Saved data entries:
= Beginning of Section =

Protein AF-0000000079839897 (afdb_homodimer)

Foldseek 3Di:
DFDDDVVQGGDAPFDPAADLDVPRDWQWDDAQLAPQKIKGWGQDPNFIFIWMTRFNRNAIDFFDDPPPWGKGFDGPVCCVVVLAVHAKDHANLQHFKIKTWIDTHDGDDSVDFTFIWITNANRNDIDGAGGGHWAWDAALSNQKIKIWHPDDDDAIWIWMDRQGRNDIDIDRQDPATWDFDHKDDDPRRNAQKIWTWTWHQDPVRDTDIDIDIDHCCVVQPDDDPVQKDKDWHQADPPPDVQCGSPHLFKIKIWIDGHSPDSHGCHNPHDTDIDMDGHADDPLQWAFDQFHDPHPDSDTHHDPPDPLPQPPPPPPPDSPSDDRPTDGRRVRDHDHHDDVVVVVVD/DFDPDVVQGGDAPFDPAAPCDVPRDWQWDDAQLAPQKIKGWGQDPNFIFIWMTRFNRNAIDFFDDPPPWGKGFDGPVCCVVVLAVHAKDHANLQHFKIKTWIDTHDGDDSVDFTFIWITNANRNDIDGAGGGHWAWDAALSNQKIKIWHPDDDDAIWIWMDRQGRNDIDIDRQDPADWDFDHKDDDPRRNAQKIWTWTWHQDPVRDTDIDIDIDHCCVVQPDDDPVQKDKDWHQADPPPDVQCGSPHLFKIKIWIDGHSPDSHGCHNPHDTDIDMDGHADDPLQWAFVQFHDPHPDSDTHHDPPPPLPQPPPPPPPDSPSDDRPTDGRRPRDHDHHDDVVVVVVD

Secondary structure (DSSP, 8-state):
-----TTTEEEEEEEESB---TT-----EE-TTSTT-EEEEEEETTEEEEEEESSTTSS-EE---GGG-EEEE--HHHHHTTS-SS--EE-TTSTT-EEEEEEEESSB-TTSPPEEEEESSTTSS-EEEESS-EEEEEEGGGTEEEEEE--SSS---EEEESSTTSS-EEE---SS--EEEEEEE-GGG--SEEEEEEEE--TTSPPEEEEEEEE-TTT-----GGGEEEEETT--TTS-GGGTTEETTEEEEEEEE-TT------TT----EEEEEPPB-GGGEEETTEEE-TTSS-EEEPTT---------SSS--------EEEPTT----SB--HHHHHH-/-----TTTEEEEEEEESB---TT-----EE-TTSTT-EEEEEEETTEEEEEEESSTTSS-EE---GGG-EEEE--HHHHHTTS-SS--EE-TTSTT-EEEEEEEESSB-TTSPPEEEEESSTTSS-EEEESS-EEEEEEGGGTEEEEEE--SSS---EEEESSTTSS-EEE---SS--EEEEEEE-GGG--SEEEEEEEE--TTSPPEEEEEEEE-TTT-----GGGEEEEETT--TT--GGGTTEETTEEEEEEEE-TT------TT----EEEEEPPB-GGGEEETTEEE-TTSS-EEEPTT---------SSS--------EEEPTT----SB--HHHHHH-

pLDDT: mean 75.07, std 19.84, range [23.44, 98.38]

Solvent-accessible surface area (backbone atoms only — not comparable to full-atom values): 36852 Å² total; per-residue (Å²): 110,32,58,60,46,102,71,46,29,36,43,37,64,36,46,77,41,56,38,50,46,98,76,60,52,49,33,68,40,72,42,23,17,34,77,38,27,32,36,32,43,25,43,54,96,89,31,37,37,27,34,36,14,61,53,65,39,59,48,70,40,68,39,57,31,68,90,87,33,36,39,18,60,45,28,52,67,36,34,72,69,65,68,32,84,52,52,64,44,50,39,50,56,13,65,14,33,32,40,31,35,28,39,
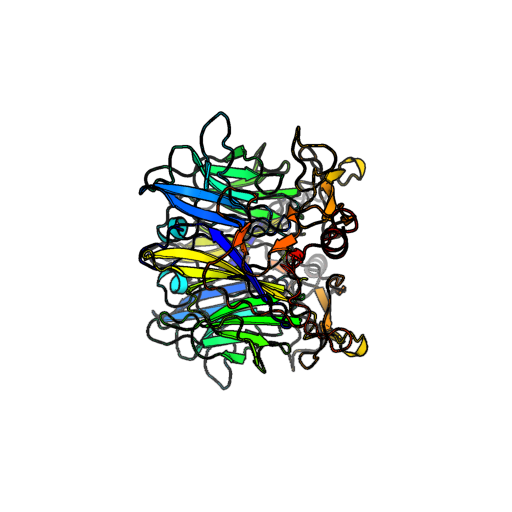77,41,92,43,59,51,91,83,55,80,35,24,29,30,35,14,71,56,51,58,65,46,57,40,84,54,45,84,41,45,46,45,71,49,65,22,19,37,49,34,27,37,40,35,32,62,67,66,93,76,63,76,61,50,36,31,37,16,48,35,72,45,76,50,78,42,80,45,79,77,59,92,56,70,37,43,74,52,46,79,39,62,52,47,67,28,25,34,55,39,40,30,42,30,26,33,26,85,36,93,85,68,51,45,37,21,33,34,33,34,41,48,41,56,85,78,49,71,43,69,55,80,82,40,48,39,81,42,59,43,77,52,56,92,84,50,64,75,88,55,48,18,51,45,57,23,31,28,43,35,32,60,42,72,38,57,85,28,74,40,47,61,43,71,81,57,69,89,44,74,46,77,44,67,25,66,24,44,73,84,47,37,38,43,54,36,20,38,58,41,83,98,46,94,49,58,45,70,48,86,80,46,75,78,69,49,69,63,64,74,64,87,75,56,81,57,80,52,69,74,50,56,38,66,40,82,84,43,51,41,44,63,68,55,50,64,80,58,53,70,75,96,114,33,58,58,47,101,70,44,27,36,43,39,64,36,46,76,42,56,40,48,46,98,76,60,51,50,32,67,39,71,42,22,16,34,78,38,26,31,37,32,41,25,42,55,95,87,32,38,38,26,33,36,14,61,53,65,39,60,49,71,39,67,40,57,32,69,91,86,32,36,39,17,62,47,28,53,66,36,34,72,69,66,67,31,85,53,53,65,43,48,39,50,56,14,66,13,34,33,40,32,34,27,40,76,42,91,44,59,51,91,84,55,80,34,23,30,30,34,15,72,56,51,58,64,47,57,39,84,54,44,85,41,45,48,45,73,48,64,23,18,38,48,32,28,36,39,36,33,62,67,66,94,75,64,75,62,50,37,31,36,17,46,35,73,45,76,50,77,43,81,43,79,78,59,92,58,69,37,44,77,52,46,80,39,64,52,48,69,28,26,36,54,39,39,30,41,32,26,33,24,85,36,94,84,69,50,46,37,22,32,34,34,35,42,46,41,56,85,80,48,71,42,70,55,82,82,40,47,38,82,41,59,43,76,52,56,91,84,49,63,75,87,55,48,18,52,46,58,24,30,27,42,35,32,60,42,72,38,57,85,28,76,42,47,60,43,72,81,57,68,89,44,75,48,76,43,67,25,66,24,45,72,84,46,36,37,44,54,39,22,42,58,41,83,97,43,95,48,60,44,73,48,86,81,45,75,77,67,50,70,65,66,76,55,94,78,63,82,61,81,53,72,73,52,57,38,64,39,82,85,42,53,42,44,63,69,55,48,65,80,59,52,69,74,97

Nearest PDB structures (foldseek):
  5nmr-assembly1_A  TM=9.092E-01  e=2.278E-36  Mus musculus
  8t8s-assembly2_B  TM=8.837E-01  e=2.419E-37  Homo sapiens
  3f6k-assembly1_A  TM=8.778E-01  e=1.954E-37  Homo sapiens
  8t8s-assembly1_A  TM=8.786E-01  e=1.200E-36  Homo sapiens
  6eho-assembly1_A-2  TM=8.357E-01  e=3.038E-31  Homo sapiens

Organism: NCBI:txid1841481

Structure (mmCIF, N/CA/C/O backbone):
data_AF-0000000079839897-model_v1
#
loop_
_entity.id
_entity.type
_entity.pdbx_description
1 polymer Si:dkey-159a18.1
#
loop_
_atom_site.group_PDB
_atom_site.id
_atom_site.type_symbol
_atom_site.label_atom_id
_atom_site.label_alt_id
_atom_site.label_comp_id
_atom_site.label_asym_id
_atom_site.label_entity_id
_atom_site.label_seq_id
_atom_site.pdbx_PDB_ins_code
_atom_site.Cartn_x
_atom_site.Cartn_y
_atom_site.Cartn_z
_atom_site.occupancy
_atom_site.B_iso_or_equiv
_atom_site.auth_seq_id
_atom_site.auth_comp_id
_atom_site.auth_asym_id
_atom_site.auth_atom_id
_atom_site.pdbx_PDB_model_num
ATOM 1 N N . MET A 1 1 ? 14.539 -21.375 -18.125 1 23.44 1 MET A N 1
ATOM 2 C CA . MET A 1 1 ? 15.719 -21.953 -17.469 1 23.44 1 MET A CA 1
ATOM 3 C C . MET A 1 1 ? 15.836 -21.453 -16.031 1 23.44 1 MET A C 1
ATOM 5 O O . MET A 1 1 ? 15.805 -20.25 -15.781 1 23.44 1 MET A O 1
ATOM 9 N N . TYR A 1 2 ? 15.398 -22.344 -15.188 1 29.94 2 TYR A N 1
ATOM 10 C CA . TYR A 1 2 ? 15.5 -21.859 -13.812 1 29.94 2 TYR A CA 1
ATOM 11 C C . TYR A 1 2 ? 16.906 -22.047 -13.273 1 29.94 2 TYR A C 1
ATOM 13 O O . TYR A 1 2 ? 17.516 -23.094 -13.461 1 29.94 2 TYR A O 1
ATOM 21 N N . THR A 1 3 ? 17.75 -21.266 -13.328 1 30.78 3 THR A N 1
ATOM 22 C CA . THR A 1 3 ? 19.031 -21.469 -12.688 1 30.78 3 THR A CA 1
ATOM 23 C C . THR A 1 3 ? 19.047 -20.875 -11.281 1 30.78 3 THR A C 1
ATOM 25 O O . THR A 1 3 ? 18.594 -19.75 -11.078 1 30.78 3 THR A O 1
ATOM 28 N N . SER A 1 4 ? 18.703 -21.781 -10.352 1 36.09 4 SER A N 1
ATOM 29 C CA . SER A 1 4 ? 19.031 -21.328 -9.008 1 36.09 4 SER A CA 1
ATOM 30 C C . SER A 1 4 ? 20.531 -21.375 -8.75 1 36.09 4 SER A C 1
ATOM 32 O O . SER A 1 4 ? 21.203 -22.328 -9.133 1 36.09 4 SER A O 1
ATOM 34 N N . ASP A 1 5 ? 21.156 -20.422 -8.906 1 39.16 5 ASP A N 1
ATOM 35 C CA . ASP A 1 5 ? 22.531 -20.5 -8.438 1 39.16 5 ASP A CA 1
ATOM 36 C C . ASP A 1 5 ? 22.609 -20.375 -6.918 1 39.16 5 ASP A C 1
ATOM 38 O O . ASP A 1 5 ? 21.578 -20.219 -6.254 1 39.16 5 ASP A O 1
ATOM 42 N N . ASP A 1 6 ? 23.703 -20.906 -6.387 1 37.66 6 ASP A N 1
ATOM 43 C CA . ASP A 1 6 ? 24.078 -20.828 -4.98 1 37.66 6 ASP A CA 1
ATOM 44 C C . ASP A 1 6 ? 23.641 -19.516 -4.359 1 37.66 6 ASP A C 1
ATOM 46 O O . ASP A 1 6 ? 23.703 -19.344 -3.141 1 37.66 6 ASP A O 1
ATOM 50 N N . ARG A 1 7 ? 23.141 -18.766 -5.305 1 43.72 7 ARG A N 1
ATOM 51 C CA . ARG A 1 7 ? 22.953 -17.391 -4.844 1 43.72 7 ARG A CA 1
ATOM 52 C C . ARG A 1 7 ? 21.5 -17.141 -4.465 1 43.72 7 ARG A C 1
ATOM 54 O O . ARG A 1 7 ? 21.094 -15.992 -4.242 1 43.72 7 ARG A O 1
ATOM 61 N N . GLY A 1 8 ? 20.594 -18.312 -4.531 1 38.72 8 GLY A N 1
ATOM 62 C CA . GLY A 1 8 ? 19.234 -18.125 -4.078 1 38.72 8 GLY A CA 1
ATOM 63 C C . GLY A 1 8 ? 18.328 -17.531 -5.145 1 38.72 8 GLY A C 1
ATOM 64 O O . GLY A 1 8 ? 17.297 -16.938 -4.824 1 38.72 8 GLY A O 1
ATOM 65 N N . ILE A 1 9 ? 18.672 -17.594 -6.406 1 41.53 9 ILE A N 1
ATOM 66 C CA . ILE A 1 9 ? 17.891 -17.016 -7.5 1 41.53 9 ILE A CA 1
ATOM 67 C C . ILE A 1 9 ? 17.031 -18.109 -8.141 1 41.53 9 ILE A C 1
ATOM 69 O O . ILE A 1 9 ? 17.531 -19.188 -8.477 1 41.53 9 ILE A O 1
ATOM 73 N N . LEU A 1 10 ? 15.641 -18.094 -8.039 1 44.34 10 LEU A N 1
ATOM 74 C CA . LEU A 1 10 ? 14.742 -19.062 -8.672 1 44.34 10 LEU A CA 1
ATOM 75 C C . LEU A 1 10 ? 13.953 -18.406 -9.805 1 44.34 10 LEU A C 1
ATOM 77 O O . LEU A 1 10 ? 13.375 -17.328 -9.625 1 44.34 10 LEU A O 1
ATOM 81 N N . PHE A 1 11 ? 14.141 -18.938 -11.078 1 39.97 11 PHE A N 1
ATOM 82 C CA . PHE A 1 11 ? 13.438 -18.484 -12.266 1 39.97 11 PHE A CA 1
ATOM 83 C C . PHE A 1 11 ? 12.18 -19.297 -12.508 1 39.97 11 PHE A C 1
ATOM 85 O O . PHE A 1 11 ? 12.172 -20.516 -12.336 1 39.97 11 PHE A O 1
ATOM 92 N N . SER A 1 12 ? 10.953 -18.797 -12.352 1 45.22 12 SER A N 1
ATOM 93 C CA . SER A 1 12 ? 9.742 -19.516 -12.742 1 45.22 12 SER A CA 1
ATOM 94 C C . SER A 1 12 ? 9.102 -18.906 -13.977 1 45.22 12 SER A C 1
ATOM 96 O O . SER A 1 12 ? 8.953 -17.688 -14.062 1 45.22 12 SER A O 1
ATOM 98 N N . LYS A 1 13 ? 9.266 -19.688 -15.141 1 42.31 13 LYS A N 1
ATOM 99 C CA . LYS A 1 13 ? 8.547 -19.281 -16.344 1 42.31 13 LYS A CA 1
ATOM 100 C C . LYS A 1 13 ? 7.039 -19.25 -16.109 1 42.31 13 LYS A C 1
ATOM 102 O O . LYS A 1 13 ? 6.48 -20.172 -15.516 1 42.31 13 LYS A O 1
ATOM 107 N N . SER A 1 14 ? 6.375 -18.109 -15.961 1 48.66 14 SER A N 1
ATOM 108 C CA . SER A 1 14 ? 4.992 -18.109 -15.492 1 48.66 14 SER A CA 1
ATOM 109 C C . SER A 1 14 ? 4.016 -17.891 -16.641 1 48.66 14 SER A C 1
ATOM 111 O O . SER A 1 14 ? 3.064 -18.656 -16.812 1 48.66 14 SER A O 1
ATOM 113 N N . LEU A 1 15 ? 3.857 -16.891 -17.297 1 44.81 15 LEU A N 1
ATOM 114 C CA . LEU A 1 15 ? 2.709 -16.516 -18.109 1 44.81 15 LEU A CA 1
ATOM 115 C C . LEU A 1 15 ? 3.139 -16.219 -19.547 1 44.81 15 LEU A C 1
ATOM 117 O O . LEU A 1 15 ? 4.047 -15.406 -19.766 1 44.81 15 LEU A O 1
ATOM 121 N N . GLU A 1 16 ? 2.641 -17.109 -20.484 1 45.75 16 GLU A N 1
ATOM 122 C CA . GLU A 1 16 ? 2.811 -16.766 -21.891 1 45.75 16 GLU A CA 1
ATOM 123 C C . GLU A 1 16 ? 1.917 -15.594 -22.297 1 45.75 16 GLU A C 1
ATOM 125 O O . GLU A 1 16 ? 0.79 -15.477 -21.812 1 45.75 16 GLU A O 1
ATOM 130 N N . ARG A 1 17 ? 2.506 -14.617 -23.062 1 45.47 17 ARG A N 1
ATOM 131 C CA . ARG A 1 17 ? 1.812 -13.586 -23.828 1 45.47 17 ARG A CA 1
ATOM 132 C C . ARG A 1 17 ? 1.172 -12.555 -22.906 1 45.47 17 ARG A C 1
ATOM 134 O O . ARG A 1 17 ? -0.04 -12.336 -22.953 1 45.47 17 ARG A O 1
ATOM 141 N N . HIS A 1 18 ? 1.748 -12.102 -21.969 1 52.12 18 HIS A N 1
ATOM 142 C CA . HIS A 1 18 ? 1.233 -11.055 -21.094 1 52.12 18 HIS A CA 1
ATOM 143 C C . HIS A 1 18 ? 1.109 -9.734 -21.844 1 52.12 18 HIS A C 1
ATOM 145 O O . HIS A 1 18 ? 1.873 -9.461 -22.766 1 52.12 18 HIS A O 1
ATOM 151 N N . LEU A 1 19 ? -0.193 -9.117 -21.75 1 50.94 19 LEU A N 1
ATOM 152 C CA . LEU A 1 19 ? -0.445 -7.809 -22.328 1 50.94 19 LEU A CA 1
ATOM 153 C C . LEU A 1 19 ? 0.604 -6.801 -21.875 1 50.94 19 LEU A C 1
ATOM 155 O O . LEU A 1 19 ? 0.877 -6.676 -20.688 1 50.94 19 LEU A O 1
ATOM 159 N N . PHE A 1 20 ? 1.604 -6.629 -22.703 1 51.31 20 PHE A N 1
ATOM 160 C CA . PHE A 1 20 ? 2.389 -5.414 -22.516 1 51.31 20 PHE A CA 1
ATOM 161 C C . PHE A 1 20 ? 1.855 -4.285 -23.391 1 51.31 20 PHE A C 1
ATOM 163 O O . PHE A 1 20 ? 1.476 -4.504 -24.531 1 51.31 20 PHE A O 1
ATOM 170 N N . ASP A 1 21 ? 1.062 -3.5 -22.75 1 48 21 ASP A N 1
ATOM 171 C CA . ASP A 1 21 ? 0.749 -2.391 -23.641 1 48 21 ASP A CA 1
ATOM 172 C C . ASP A 1 21 ? 1.99 -1.928 -24.406 1 48 21 ASP A C 1
ATOM 174 O O . ASP A 1 21 ? 3.117 -2.232 -24 1 48 21 ASP A O 1
ATOM 178 N N . GLY A 1 22 ? 1.702 -1.645 -25.656 1 44.16 22 GLY A N 1
ATOM 179 C CA . GLY A 1 22 ? 2.758 -1.047 -26.453 1 44.16 22 GLY A CA 1
ATOM 180 C C . GLY A 1 22 ? 3.773 -0.28 -25.625 1 44.16 22 GLY A C 1
ATOM 181 O O . GLY A 1 22 ? 4.852 0.056 -26.109 1 44.16 22 GLY A O 1
ATOM 182 N N . GLN A 1 23 ? 3.334 0.034 -24.391 1 50.47 23 GLN A N 1
ATOM 183 C CA . GLN A 1 23 ? 4.234 0.893 -23.625 1 50.47 23 GLN A CA 1
ATOM 184 C C . GLN A 1 23 ? 4.914 0.115 -22.5 1 50.47 23 GLN A C 1
ATOM 186 O O . GLN A 1 23 ? 5.531 0.708 -21.625 1 50.47 23 GLN A O 1
ATOM 191 N N . ARG A 1 24 ? 4.836 -1.205 -22.594 1 52.91 24 ARG A N 1
ATOM 192 C CA . ARG A 1 24 ? 5.641 -2.047 -21.719 1 52.91 24 ARG A CA 1
ATOM 193 C C . ARG A 1 24 ? 5.184 -1.927 -20.266 1 52.91 24 ARG A C 1
ATOM 195 O O . ARG A 1 24 ? 5.98 -2.098 -19.344 1 52.91 24 ARG A O 1
ATOM 202 N N . LYS A 1 25 ? 3.879 -1.409 -20.016 1 62.47 25 LYS A N 1
ATOM 203 C CA . LYS A 1 25 ? 3.438 -1.366 -18.625 1 62.47 25 LYS A CA 1
ATOM 204 C C . LYS A 1 25 ? 2.635 -2.611 -18.266 1 62.47 25 LYS A C 1
ATOM 206 O O . LYS A 1 25 ? 1.869 -3.123 -19.078 1 62.47 25 LYS A O 1
ATOM 211 N N . SER A 1 26 ? 2.947 -3.166 -17.109 1 73.19 26 SER A N 1
ATOM 212 C CA . SER A 1 26 ? 2.357 -4.426 -16.672 1 73.19 26 SER A CA 1
ATOM 213 C C . SER A 1 26 ? 1.199 -4.184 -15.703 1 73.19 26 SER A C 1
ATOM 215 O O . SER A 1 26 ? 1.2 -3.201 -14.961 1 73.19 26 SER A O 1
ATOM 217 N N . ASP A 1 27 ? 0.079 -4.984 -15.922 1 82.62 27 ASP A N 1
ATOM 218 C CA . ASP A 1 27 ? -1.052 -4.969 -15 1 82.62 27 ASP A CA 1
ATOM 219 C C . ASP A 1 27 ? -0.796 -5.887 -13.805 1 82.62 27 ASP A C 1
ATOM 221 O O . ASP A 1 27 ? -1.721 -6.211 -13.055 1 82.62 27 ASP A O 1
ATOM 225 N N . PHE A 1 28 ? 0.391 -6.211 -13.641 1 83.56 28 PHE A N 1
ATOM 226 C CA . PHE A 1 28 ? 0.728 -7.117 -12.547 1 83.56 28 PHE A CA 1
ATOM 227 C C . PHE A 1 28 ? 0.346 -6.508 -11.203 1 83.56 28 PHE A C 1
ATOM 229 O O . PHE A 1 28 ? 0.613 -5.332 -10.953 1 83.56 28 PHE A O 1
ATOM 236 N N . THR A 1 29 ? -0.288 -7.301 -10.375 1 89 29 THR A N 1
ATOM 237 C CA . THR A 1 29 ? -0.689 -6.875 -9.039 1 89 29 THR A CA 1
ATOM 238 C C . THR A 1 29 ? -0.344 -7.941 -8.008 1 89 29 THR A C 1
ATOM 240 O O . THR A 1 29 ? -0.711 -9.109 -8.164 1 89 29 THR A O 1
ATOM 243 N N . ASN A 1 30 ? 0.446 -7.535 -7.027 1 89.44 30 ASN A N 1
ATOM 244 C CA . ASN A 1 30 ? 0.731 -8.375 -5.871 1 89.44 30 ASN A CA 1
ATOM 245 C C . ASN A 1 30 ? -0.383 -8.297 -4.832 1 89.44 30 ASN A C 1
ATOM 247 O O . ASN A 1 30 ? -0.62 -7.238 -4.246 1 89.44 30 ASN A O 1
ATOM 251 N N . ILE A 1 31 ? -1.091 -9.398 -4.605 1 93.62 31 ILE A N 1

= End of Section =

### What the task asks
Find each line in the records above that contains "sapiens", and copy it.

### Solution
  8t8s-assembly2_B  TM=8.837E-01  e=2.419E-37  Homo sapiens
  3f6k-assembly1_A  TM=8.778E-01  e=1.954E-37  Homo sapiens
  8t8s-assembly1_A  TM=8.786E-01  e=1.200E-36  Homo sapiens
  6eho-assembly1_A-2  TM=8.357E-01  e=3.038E-31  Homo sapiens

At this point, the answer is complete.